From the listing below, output only the lines starting at the line that has "ATOM 61 N N" and ending at the line that has "ATOM 73 O O", exactly as they appear, ends included.

++++ Data to examine

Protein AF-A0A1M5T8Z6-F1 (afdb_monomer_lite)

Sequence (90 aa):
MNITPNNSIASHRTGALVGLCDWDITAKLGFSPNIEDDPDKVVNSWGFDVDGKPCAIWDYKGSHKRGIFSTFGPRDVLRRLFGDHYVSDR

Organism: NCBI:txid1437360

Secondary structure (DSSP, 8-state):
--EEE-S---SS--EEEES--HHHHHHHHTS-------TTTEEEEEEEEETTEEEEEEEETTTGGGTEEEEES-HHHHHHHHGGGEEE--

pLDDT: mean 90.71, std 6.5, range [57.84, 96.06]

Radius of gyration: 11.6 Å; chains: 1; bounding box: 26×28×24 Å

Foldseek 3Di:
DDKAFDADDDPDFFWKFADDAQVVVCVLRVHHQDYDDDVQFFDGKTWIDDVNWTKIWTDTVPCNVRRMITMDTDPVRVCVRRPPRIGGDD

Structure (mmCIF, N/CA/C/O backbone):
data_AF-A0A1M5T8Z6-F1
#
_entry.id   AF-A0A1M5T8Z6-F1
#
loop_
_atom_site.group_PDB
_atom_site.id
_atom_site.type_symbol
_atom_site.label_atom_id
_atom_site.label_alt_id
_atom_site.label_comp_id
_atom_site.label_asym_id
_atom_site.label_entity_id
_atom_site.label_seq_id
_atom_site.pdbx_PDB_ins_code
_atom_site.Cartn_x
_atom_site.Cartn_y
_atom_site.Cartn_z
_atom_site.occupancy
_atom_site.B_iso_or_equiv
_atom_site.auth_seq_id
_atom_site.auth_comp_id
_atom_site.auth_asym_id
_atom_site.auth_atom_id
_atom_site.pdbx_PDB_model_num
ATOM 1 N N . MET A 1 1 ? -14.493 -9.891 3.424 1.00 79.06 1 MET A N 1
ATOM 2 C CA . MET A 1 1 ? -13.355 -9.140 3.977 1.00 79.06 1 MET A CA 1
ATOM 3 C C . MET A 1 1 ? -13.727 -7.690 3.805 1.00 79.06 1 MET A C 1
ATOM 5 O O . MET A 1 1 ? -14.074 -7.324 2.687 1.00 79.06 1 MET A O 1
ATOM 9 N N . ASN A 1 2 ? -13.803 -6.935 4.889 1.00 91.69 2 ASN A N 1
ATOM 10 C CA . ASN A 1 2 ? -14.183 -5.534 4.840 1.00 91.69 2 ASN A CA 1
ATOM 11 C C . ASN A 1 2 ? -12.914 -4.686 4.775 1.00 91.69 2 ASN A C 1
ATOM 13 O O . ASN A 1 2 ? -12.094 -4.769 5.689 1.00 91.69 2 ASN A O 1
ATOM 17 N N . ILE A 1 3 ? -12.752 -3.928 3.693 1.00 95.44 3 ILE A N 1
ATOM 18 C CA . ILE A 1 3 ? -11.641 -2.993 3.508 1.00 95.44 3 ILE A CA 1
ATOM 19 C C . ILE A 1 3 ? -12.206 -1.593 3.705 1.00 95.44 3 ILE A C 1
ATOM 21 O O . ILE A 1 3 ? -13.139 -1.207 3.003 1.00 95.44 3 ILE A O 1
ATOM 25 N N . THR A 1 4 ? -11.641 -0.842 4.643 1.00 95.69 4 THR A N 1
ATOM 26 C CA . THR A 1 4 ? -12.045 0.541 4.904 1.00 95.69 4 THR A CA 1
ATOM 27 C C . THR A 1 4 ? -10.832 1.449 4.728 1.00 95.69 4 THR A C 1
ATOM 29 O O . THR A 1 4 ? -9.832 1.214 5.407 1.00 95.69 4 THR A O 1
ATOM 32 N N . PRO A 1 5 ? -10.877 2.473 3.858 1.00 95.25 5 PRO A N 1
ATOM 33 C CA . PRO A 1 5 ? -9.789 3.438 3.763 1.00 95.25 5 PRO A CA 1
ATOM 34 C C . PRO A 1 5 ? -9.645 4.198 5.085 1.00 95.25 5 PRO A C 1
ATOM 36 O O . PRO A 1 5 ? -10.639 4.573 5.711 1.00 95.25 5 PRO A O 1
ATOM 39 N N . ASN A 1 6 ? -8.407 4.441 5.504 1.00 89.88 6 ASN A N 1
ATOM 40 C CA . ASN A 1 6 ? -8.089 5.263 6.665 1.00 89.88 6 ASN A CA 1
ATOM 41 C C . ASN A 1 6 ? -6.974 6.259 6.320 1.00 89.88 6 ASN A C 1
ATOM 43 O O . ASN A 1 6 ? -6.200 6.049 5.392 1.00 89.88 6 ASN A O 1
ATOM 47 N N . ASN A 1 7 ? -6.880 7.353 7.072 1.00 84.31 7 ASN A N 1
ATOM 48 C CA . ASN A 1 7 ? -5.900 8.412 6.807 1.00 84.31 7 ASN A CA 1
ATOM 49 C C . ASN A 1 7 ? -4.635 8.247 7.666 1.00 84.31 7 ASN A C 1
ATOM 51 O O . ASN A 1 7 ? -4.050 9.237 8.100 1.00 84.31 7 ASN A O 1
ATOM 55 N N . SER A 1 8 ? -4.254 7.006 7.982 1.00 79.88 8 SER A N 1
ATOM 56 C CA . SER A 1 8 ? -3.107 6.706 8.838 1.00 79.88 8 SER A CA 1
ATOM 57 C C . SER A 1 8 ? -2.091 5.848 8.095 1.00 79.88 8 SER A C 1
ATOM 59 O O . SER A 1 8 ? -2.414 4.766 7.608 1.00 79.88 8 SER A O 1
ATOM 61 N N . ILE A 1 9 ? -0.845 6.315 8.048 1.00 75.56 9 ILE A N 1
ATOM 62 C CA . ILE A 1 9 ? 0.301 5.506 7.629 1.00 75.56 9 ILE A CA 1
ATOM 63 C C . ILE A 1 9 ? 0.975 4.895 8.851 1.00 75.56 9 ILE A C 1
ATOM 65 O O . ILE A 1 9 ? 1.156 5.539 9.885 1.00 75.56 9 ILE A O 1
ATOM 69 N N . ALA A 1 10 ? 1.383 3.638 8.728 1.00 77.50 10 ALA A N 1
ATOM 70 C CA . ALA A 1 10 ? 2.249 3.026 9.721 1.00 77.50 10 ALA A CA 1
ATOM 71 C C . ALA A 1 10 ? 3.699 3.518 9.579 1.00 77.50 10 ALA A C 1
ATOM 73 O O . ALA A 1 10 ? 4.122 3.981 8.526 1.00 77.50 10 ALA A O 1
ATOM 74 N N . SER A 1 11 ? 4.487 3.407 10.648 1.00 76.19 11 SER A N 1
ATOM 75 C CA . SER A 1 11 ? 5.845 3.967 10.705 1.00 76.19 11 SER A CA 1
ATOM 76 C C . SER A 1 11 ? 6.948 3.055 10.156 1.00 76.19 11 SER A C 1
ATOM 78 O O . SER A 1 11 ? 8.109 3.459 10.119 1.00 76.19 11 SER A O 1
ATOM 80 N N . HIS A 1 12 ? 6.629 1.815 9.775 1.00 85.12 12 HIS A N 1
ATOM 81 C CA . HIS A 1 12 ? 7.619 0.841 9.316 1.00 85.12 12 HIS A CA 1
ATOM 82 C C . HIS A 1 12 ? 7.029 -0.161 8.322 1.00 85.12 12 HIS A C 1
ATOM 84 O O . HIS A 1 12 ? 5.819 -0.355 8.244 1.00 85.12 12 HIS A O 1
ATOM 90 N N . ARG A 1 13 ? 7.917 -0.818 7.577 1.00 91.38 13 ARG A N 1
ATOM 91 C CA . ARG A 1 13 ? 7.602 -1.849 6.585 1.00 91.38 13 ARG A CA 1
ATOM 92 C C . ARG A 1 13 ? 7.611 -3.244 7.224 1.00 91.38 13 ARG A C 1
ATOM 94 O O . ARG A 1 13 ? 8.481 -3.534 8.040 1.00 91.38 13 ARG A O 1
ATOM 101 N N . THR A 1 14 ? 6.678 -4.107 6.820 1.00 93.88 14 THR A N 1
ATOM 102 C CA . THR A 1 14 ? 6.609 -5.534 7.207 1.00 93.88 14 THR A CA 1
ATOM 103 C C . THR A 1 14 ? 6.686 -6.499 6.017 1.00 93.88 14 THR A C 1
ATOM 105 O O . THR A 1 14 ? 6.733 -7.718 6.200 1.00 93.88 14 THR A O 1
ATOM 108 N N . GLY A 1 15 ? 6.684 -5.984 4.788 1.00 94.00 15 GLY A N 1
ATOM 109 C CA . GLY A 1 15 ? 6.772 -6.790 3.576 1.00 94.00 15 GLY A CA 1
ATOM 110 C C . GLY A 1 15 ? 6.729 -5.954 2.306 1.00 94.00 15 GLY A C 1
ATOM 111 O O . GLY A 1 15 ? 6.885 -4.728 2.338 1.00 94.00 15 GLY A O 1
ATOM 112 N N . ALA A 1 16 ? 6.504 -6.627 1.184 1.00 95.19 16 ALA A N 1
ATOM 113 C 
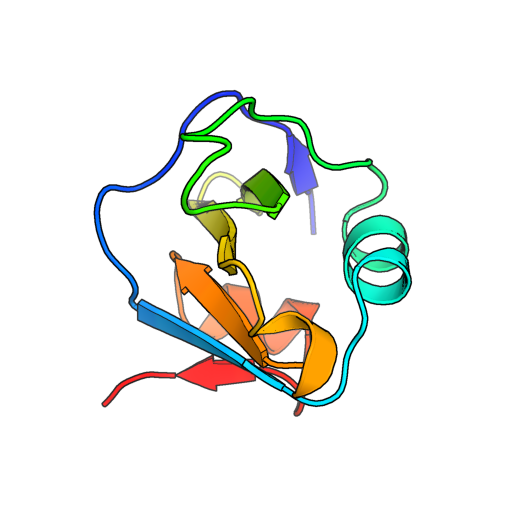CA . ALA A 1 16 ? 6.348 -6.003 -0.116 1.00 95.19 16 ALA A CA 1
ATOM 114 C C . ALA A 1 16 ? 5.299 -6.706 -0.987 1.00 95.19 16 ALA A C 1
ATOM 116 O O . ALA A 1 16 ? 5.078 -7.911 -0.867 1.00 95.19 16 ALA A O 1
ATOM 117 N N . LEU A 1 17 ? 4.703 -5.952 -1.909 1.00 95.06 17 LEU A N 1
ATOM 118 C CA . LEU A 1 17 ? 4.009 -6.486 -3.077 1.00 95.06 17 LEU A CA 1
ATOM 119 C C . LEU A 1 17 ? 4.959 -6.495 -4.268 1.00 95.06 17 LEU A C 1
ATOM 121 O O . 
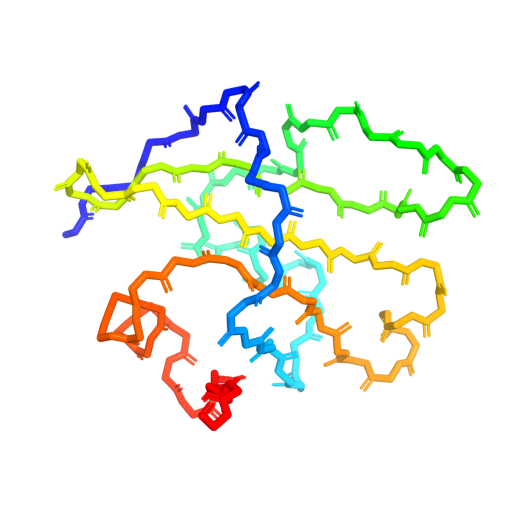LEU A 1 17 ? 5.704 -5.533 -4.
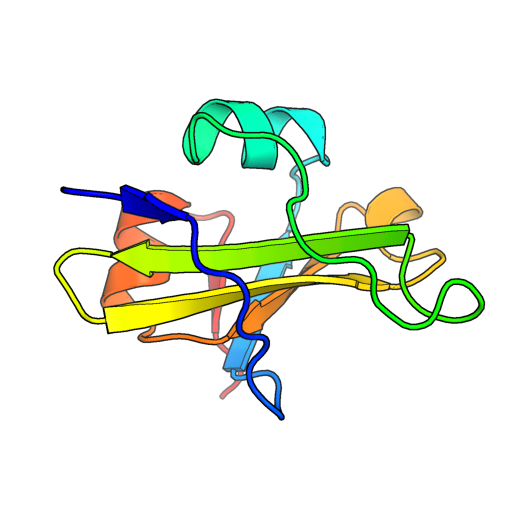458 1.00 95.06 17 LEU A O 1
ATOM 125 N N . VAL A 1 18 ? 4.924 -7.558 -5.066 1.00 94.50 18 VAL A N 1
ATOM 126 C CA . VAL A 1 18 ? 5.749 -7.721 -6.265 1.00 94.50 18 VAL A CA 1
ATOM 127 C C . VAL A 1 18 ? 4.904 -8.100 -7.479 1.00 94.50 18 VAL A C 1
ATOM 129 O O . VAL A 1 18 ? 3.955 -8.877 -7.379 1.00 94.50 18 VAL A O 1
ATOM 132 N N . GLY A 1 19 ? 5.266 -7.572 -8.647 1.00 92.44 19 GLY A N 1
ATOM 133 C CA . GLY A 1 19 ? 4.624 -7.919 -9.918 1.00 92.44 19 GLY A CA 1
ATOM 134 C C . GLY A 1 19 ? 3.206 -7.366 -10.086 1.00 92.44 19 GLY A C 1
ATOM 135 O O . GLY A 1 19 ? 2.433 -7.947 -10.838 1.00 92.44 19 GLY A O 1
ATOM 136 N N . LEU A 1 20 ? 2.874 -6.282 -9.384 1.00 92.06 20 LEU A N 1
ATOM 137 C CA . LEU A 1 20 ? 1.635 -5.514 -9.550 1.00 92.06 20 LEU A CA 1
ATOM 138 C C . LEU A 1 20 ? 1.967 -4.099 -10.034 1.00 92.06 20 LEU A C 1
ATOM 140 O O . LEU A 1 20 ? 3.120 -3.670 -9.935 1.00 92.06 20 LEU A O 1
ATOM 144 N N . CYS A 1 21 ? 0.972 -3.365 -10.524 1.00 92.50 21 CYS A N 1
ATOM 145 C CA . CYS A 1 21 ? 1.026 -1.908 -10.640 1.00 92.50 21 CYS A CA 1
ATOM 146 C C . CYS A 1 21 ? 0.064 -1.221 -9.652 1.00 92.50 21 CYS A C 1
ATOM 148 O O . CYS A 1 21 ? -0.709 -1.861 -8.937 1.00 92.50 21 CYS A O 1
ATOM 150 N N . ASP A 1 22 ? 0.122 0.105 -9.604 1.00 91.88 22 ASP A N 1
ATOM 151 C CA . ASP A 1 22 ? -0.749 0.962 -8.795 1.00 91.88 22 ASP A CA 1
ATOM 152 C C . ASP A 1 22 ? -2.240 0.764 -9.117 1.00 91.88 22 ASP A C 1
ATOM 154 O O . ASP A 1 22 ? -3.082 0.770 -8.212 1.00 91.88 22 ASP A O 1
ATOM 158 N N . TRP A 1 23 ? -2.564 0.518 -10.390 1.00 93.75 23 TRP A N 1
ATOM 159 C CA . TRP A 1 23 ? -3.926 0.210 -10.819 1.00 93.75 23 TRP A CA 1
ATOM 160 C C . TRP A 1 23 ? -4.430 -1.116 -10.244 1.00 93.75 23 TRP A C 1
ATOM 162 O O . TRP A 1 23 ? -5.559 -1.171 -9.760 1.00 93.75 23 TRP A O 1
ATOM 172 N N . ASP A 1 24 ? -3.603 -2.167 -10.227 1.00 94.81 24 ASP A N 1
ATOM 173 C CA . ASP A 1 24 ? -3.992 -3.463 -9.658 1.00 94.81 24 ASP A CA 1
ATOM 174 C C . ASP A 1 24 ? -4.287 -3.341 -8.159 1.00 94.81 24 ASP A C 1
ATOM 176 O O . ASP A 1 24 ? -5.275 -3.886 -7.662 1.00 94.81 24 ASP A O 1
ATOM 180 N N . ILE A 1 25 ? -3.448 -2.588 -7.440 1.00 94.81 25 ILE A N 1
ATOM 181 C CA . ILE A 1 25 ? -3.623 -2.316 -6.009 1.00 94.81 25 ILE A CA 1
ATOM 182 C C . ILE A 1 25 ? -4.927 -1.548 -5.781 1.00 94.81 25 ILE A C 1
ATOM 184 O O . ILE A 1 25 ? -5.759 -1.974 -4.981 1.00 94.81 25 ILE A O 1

++++++++

→ Result:
ATOM 61 N N . ILE A 1 9 ? -0.845 6.315 8.048 1.00 75.56 9 ILE A N 1
ATOM 62 C CA . ILE A 1 9 ? 0.301 5.506 7.629 1.00 75.56 9 ILE A CA 1
ATOM 63 C C . ILE A 1 9 ? 0.975 4.895 8.851 1.00 75.56 9 ILE A C 1
ATOM 65 O O . ILE A 1 9 ? 1.156 5.539 9.885 1.00 75.56 9 ILE A O 1
ATOM 69 N N . ALA A 1 10 ? 1.383 3.638 8.728 1.00 77.50 10 ALA A N 1
ATOM 70 C CA . ALA A 1 10 ? 2.249 3.026 9.721 1.00 77.50 10 ALA A CA 1
ATOM 71 C C . ALA A 1 10 ? 3.699 3.518 9.579 1.00 77.50 10 ALA A C 1
ATOM 73 O O . ALA A 1 10 ? 4.122 3.981 8.526 1.00 77.50 10 ALA A O 1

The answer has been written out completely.